(Source records):
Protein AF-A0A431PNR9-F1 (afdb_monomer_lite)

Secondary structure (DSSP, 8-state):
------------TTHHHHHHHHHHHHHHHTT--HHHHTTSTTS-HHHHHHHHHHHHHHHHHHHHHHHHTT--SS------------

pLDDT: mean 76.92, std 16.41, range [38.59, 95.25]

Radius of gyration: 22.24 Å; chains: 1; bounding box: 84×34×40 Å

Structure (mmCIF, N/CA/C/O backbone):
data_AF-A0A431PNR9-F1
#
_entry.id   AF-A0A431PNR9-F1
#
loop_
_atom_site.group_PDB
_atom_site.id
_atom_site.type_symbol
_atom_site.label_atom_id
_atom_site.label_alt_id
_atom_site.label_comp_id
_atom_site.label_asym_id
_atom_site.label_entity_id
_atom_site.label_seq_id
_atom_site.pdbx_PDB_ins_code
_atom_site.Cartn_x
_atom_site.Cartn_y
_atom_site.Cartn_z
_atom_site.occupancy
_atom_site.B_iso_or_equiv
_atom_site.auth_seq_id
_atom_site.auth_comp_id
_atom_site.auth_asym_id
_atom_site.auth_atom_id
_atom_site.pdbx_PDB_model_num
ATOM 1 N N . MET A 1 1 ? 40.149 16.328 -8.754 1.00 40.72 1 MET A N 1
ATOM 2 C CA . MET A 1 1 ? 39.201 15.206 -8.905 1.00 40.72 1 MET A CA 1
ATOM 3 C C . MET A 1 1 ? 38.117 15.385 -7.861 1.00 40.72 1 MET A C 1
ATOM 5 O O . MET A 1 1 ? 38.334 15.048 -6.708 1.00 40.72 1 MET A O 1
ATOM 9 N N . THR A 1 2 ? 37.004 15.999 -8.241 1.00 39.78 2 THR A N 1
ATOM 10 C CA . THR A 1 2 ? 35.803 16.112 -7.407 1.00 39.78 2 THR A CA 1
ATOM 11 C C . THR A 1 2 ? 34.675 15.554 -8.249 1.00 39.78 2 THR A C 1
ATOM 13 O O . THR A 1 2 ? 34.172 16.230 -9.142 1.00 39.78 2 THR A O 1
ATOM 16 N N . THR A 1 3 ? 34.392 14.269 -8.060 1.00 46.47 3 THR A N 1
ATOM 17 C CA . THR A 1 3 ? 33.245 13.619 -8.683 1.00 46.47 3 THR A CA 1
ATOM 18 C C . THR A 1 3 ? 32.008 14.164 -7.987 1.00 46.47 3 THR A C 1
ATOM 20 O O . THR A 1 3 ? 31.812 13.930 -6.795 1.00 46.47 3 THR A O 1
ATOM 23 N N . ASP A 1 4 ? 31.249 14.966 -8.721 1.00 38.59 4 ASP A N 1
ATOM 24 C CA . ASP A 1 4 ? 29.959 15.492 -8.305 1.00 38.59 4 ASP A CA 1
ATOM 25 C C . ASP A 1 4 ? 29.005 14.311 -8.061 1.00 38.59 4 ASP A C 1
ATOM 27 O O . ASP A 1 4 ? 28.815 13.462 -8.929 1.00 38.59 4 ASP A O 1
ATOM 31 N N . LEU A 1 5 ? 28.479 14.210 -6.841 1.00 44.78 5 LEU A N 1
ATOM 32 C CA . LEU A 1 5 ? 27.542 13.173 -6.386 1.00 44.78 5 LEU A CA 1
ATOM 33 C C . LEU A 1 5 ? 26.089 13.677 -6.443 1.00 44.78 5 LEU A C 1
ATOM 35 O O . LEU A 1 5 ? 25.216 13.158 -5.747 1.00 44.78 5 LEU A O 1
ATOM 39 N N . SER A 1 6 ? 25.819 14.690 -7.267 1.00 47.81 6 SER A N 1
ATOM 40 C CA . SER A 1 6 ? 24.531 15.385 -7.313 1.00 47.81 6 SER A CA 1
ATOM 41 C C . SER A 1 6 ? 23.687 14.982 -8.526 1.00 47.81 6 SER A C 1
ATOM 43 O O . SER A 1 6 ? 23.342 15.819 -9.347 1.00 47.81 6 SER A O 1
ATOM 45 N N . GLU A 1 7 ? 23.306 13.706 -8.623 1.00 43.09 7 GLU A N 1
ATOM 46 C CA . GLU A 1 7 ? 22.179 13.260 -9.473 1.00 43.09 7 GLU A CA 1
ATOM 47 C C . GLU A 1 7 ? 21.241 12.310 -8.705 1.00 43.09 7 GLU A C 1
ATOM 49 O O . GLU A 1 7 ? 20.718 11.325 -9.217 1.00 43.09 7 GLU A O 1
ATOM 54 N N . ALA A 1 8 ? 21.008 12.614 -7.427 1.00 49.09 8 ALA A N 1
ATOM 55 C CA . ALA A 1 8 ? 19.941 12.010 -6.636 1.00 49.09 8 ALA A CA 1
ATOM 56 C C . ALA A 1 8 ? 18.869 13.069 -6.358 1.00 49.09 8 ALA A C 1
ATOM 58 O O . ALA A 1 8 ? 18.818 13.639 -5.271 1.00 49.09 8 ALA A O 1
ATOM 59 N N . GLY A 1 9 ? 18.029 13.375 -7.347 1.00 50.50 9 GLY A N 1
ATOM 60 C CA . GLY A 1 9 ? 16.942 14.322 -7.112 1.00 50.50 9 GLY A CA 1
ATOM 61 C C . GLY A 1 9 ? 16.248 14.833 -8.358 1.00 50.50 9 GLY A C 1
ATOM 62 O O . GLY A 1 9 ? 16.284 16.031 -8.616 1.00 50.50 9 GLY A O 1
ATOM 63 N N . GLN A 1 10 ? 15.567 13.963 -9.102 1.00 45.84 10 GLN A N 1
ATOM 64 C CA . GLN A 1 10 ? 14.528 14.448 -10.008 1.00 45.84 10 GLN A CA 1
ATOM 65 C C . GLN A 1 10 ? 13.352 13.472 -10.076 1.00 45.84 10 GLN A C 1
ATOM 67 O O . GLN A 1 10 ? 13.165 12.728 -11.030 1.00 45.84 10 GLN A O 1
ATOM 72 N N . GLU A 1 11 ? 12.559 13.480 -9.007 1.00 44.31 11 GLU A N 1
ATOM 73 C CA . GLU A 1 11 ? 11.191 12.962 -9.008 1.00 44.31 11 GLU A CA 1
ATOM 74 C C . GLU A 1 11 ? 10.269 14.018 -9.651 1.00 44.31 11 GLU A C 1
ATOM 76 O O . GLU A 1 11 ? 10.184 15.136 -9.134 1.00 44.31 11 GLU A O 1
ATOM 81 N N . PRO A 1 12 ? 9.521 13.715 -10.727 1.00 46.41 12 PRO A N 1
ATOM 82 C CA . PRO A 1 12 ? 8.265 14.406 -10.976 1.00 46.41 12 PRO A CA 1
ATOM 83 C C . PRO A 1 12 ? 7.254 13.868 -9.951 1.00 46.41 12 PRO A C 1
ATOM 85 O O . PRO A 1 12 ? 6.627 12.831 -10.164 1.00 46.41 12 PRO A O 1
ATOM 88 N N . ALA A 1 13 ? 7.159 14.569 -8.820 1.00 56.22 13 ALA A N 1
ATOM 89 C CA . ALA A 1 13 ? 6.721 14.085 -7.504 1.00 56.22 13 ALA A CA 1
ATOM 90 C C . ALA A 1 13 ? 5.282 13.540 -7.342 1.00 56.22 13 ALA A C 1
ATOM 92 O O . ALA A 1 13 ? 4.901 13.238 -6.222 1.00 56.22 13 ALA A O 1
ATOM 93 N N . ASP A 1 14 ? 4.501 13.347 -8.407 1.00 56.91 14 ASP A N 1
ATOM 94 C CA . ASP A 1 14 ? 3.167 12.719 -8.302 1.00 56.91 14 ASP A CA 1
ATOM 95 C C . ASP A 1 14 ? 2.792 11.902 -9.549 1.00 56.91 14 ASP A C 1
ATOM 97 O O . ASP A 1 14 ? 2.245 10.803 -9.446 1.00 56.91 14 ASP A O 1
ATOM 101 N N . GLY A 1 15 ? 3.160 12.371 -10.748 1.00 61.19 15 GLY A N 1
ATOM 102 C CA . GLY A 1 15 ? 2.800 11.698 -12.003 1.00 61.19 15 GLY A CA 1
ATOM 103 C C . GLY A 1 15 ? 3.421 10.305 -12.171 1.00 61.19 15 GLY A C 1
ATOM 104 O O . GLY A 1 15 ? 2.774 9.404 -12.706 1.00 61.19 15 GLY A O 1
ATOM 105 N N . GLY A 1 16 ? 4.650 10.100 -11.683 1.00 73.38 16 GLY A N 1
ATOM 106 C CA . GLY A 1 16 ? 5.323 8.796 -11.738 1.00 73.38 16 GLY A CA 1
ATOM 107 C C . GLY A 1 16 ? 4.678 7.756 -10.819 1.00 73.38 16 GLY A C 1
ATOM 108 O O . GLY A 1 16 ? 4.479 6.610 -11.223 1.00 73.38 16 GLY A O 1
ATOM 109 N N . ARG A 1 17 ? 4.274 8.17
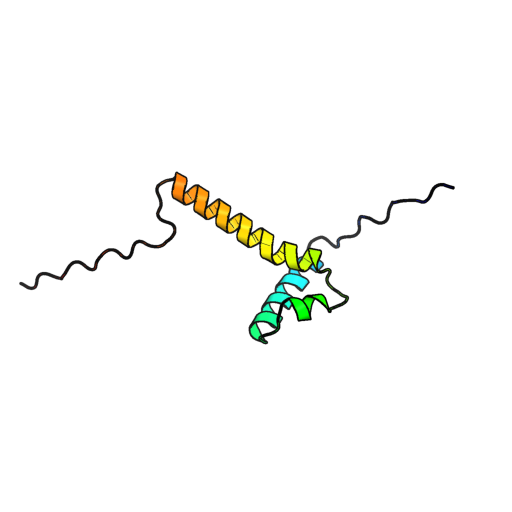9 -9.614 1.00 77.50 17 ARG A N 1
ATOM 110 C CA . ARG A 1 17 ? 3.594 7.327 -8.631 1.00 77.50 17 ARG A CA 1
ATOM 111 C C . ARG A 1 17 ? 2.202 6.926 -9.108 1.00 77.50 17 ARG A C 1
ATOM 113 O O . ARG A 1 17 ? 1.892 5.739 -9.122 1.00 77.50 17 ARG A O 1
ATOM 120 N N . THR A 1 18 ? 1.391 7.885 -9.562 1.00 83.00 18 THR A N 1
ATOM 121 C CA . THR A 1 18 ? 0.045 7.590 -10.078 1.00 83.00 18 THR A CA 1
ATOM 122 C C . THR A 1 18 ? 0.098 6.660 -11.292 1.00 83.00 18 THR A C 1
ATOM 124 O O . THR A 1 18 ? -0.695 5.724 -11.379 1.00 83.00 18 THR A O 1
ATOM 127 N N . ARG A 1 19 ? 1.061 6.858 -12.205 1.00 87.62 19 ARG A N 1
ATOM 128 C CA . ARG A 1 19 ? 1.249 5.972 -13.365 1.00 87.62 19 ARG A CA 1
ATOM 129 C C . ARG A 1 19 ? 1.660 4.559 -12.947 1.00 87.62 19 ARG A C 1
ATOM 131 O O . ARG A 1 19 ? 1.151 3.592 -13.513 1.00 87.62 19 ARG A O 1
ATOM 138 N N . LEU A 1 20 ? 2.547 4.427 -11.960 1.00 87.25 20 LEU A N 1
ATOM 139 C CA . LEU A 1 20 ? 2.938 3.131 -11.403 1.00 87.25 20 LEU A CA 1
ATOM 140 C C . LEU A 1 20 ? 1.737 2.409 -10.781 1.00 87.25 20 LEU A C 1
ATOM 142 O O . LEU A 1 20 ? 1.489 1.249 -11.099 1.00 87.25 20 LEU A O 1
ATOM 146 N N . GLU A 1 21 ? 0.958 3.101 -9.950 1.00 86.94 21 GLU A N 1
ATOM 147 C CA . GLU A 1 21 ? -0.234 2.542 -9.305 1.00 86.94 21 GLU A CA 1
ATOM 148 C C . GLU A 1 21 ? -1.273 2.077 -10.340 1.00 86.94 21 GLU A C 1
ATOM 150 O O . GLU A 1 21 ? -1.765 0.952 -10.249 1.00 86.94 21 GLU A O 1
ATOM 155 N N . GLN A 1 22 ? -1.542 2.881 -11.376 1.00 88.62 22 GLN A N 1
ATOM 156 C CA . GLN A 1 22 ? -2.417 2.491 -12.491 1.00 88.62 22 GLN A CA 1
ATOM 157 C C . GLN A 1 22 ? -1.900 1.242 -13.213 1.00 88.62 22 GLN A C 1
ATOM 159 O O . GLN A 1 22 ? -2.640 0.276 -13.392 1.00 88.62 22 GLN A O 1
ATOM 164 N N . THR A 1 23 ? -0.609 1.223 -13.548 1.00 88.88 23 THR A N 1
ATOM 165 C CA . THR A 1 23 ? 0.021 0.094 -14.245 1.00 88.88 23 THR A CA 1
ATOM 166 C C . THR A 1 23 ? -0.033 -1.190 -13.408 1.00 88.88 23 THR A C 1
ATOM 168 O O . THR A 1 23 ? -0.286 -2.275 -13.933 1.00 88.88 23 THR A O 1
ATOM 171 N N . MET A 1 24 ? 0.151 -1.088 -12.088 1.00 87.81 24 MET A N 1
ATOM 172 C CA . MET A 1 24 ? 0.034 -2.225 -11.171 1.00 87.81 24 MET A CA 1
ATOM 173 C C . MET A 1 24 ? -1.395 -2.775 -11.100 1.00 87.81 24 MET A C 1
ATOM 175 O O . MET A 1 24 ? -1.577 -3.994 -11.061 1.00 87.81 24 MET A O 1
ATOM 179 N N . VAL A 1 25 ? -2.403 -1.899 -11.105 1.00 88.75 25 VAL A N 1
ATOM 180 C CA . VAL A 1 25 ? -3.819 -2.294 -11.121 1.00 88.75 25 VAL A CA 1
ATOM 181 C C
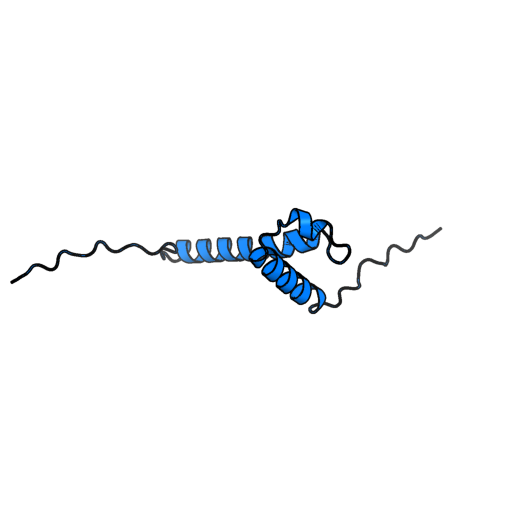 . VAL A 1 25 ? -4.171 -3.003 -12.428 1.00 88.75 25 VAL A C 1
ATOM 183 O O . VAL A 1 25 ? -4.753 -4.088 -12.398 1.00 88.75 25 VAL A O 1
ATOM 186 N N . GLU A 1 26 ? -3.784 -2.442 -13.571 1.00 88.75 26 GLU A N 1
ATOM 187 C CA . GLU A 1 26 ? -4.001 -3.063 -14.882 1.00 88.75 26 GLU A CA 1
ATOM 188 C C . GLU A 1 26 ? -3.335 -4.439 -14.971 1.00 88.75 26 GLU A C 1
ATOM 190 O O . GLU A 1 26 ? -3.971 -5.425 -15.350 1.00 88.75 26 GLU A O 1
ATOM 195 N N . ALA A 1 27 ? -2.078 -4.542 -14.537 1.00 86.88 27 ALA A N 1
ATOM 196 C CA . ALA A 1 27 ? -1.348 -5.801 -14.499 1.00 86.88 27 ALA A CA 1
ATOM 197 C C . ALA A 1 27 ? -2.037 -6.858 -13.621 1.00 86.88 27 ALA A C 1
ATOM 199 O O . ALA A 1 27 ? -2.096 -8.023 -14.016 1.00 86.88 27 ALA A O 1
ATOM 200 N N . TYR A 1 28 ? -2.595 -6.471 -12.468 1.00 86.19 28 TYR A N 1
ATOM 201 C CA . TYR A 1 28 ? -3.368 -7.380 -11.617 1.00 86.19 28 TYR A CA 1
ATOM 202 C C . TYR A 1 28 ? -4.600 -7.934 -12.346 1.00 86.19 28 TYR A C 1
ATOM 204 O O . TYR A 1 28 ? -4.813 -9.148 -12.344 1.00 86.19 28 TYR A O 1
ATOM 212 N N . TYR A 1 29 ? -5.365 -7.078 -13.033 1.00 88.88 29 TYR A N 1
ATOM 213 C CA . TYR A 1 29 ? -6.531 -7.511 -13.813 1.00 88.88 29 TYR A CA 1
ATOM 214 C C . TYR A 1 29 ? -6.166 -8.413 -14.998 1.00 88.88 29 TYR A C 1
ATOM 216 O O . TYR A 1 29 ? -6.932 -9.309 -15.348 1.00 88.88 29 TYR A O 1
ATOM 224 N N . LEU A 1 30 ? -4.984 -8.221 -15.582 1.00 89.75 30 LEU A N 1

(Work instruction):
From the records above, give again exactly the lines running from the line with "ATOM 5 O O ." to the line with "ATOM 39 N N", inclusive.

(Answer box):
ATOM 5 O O . MET A 1 1 ? 38.334 15.048 -6.708 1.00 40.72 1 MET A O 1
ATOM 9 N N . THR A 1 2 ? 37.004 15.999 -8.241 1.00 39.78 2 THR A N 1
ATOM 10 C CA . THR A 1 2 ? 35.803 16.112 -7.407 1.00 39.78 2 THR A CA 1
ATOM 11 C C . THR A 1 2 ? 34.675 15.554 -8.249 1.00 39.78 2 THR A C 1
ATOM 13 O O . THR A 1 2 ? 34.172 16.230 -9.142 1.00 39.78 2 THR A O 1
ATOM 16 N N . THR A 1 3 ? 34.392 14.269 -8.060 1.00 46.47 3 THR A N 1
ATOM 17 C CA . THR A 1 3 ? 33.245 13.619 -8.683 1.00 46.47 3 THR A CA 1
ATOM 18 C C . THR A 1 3 ? 32.008 14.164 -7.987 1.00 46.47 3 THR A C 1
ATOM 20 O O . THR A 1 3 ? 31.812 13.930 -6.795 1.00 46.47 3 THR A O 1
ATOM 23 N N . ASP A 1 4 ? 31.249 14.966 -8.721 1.00 38.59 4 ASP A N 1
ATOM 24 C CA . ASP A 1 4 ? 29.959 15.492 -8.305 1.00 38.59 4 ASP A CA 1
ATOM 25 C C . ASP A 1 4 ? 29.005 14.311 -8.061 1.00 38.59 4 ASP A C 1
ATOM 27 O O . ASP A 1 4 ? 28.815 13.462 -8.929 1.00 38.59 4 ASP A O 1
ATOM 31 N N . LEU A 1 5 ? 28.479 14.210 -6.841 1.00 44.78 5 LEU A N 1
ATOM 32 C CA . LEU A 1 5 ? 27.542 13.173 -6.386 1.00 44.78 5 LEU A CA 1
ATOM 33 C C . LEU A 1 5 ? 26.089 13.677 -6.443 1.00 44.78 5 LEU A C 1
ATOM 35 O O . LEU A 1 5 ? 25.216 13.158 -5.747 1.00 44.78 5 LEU A O 1
ATOM 39 N N . SER A 1 6 ? 25.819 14.690 -7.267 1.00 47.81 6 SER A N 1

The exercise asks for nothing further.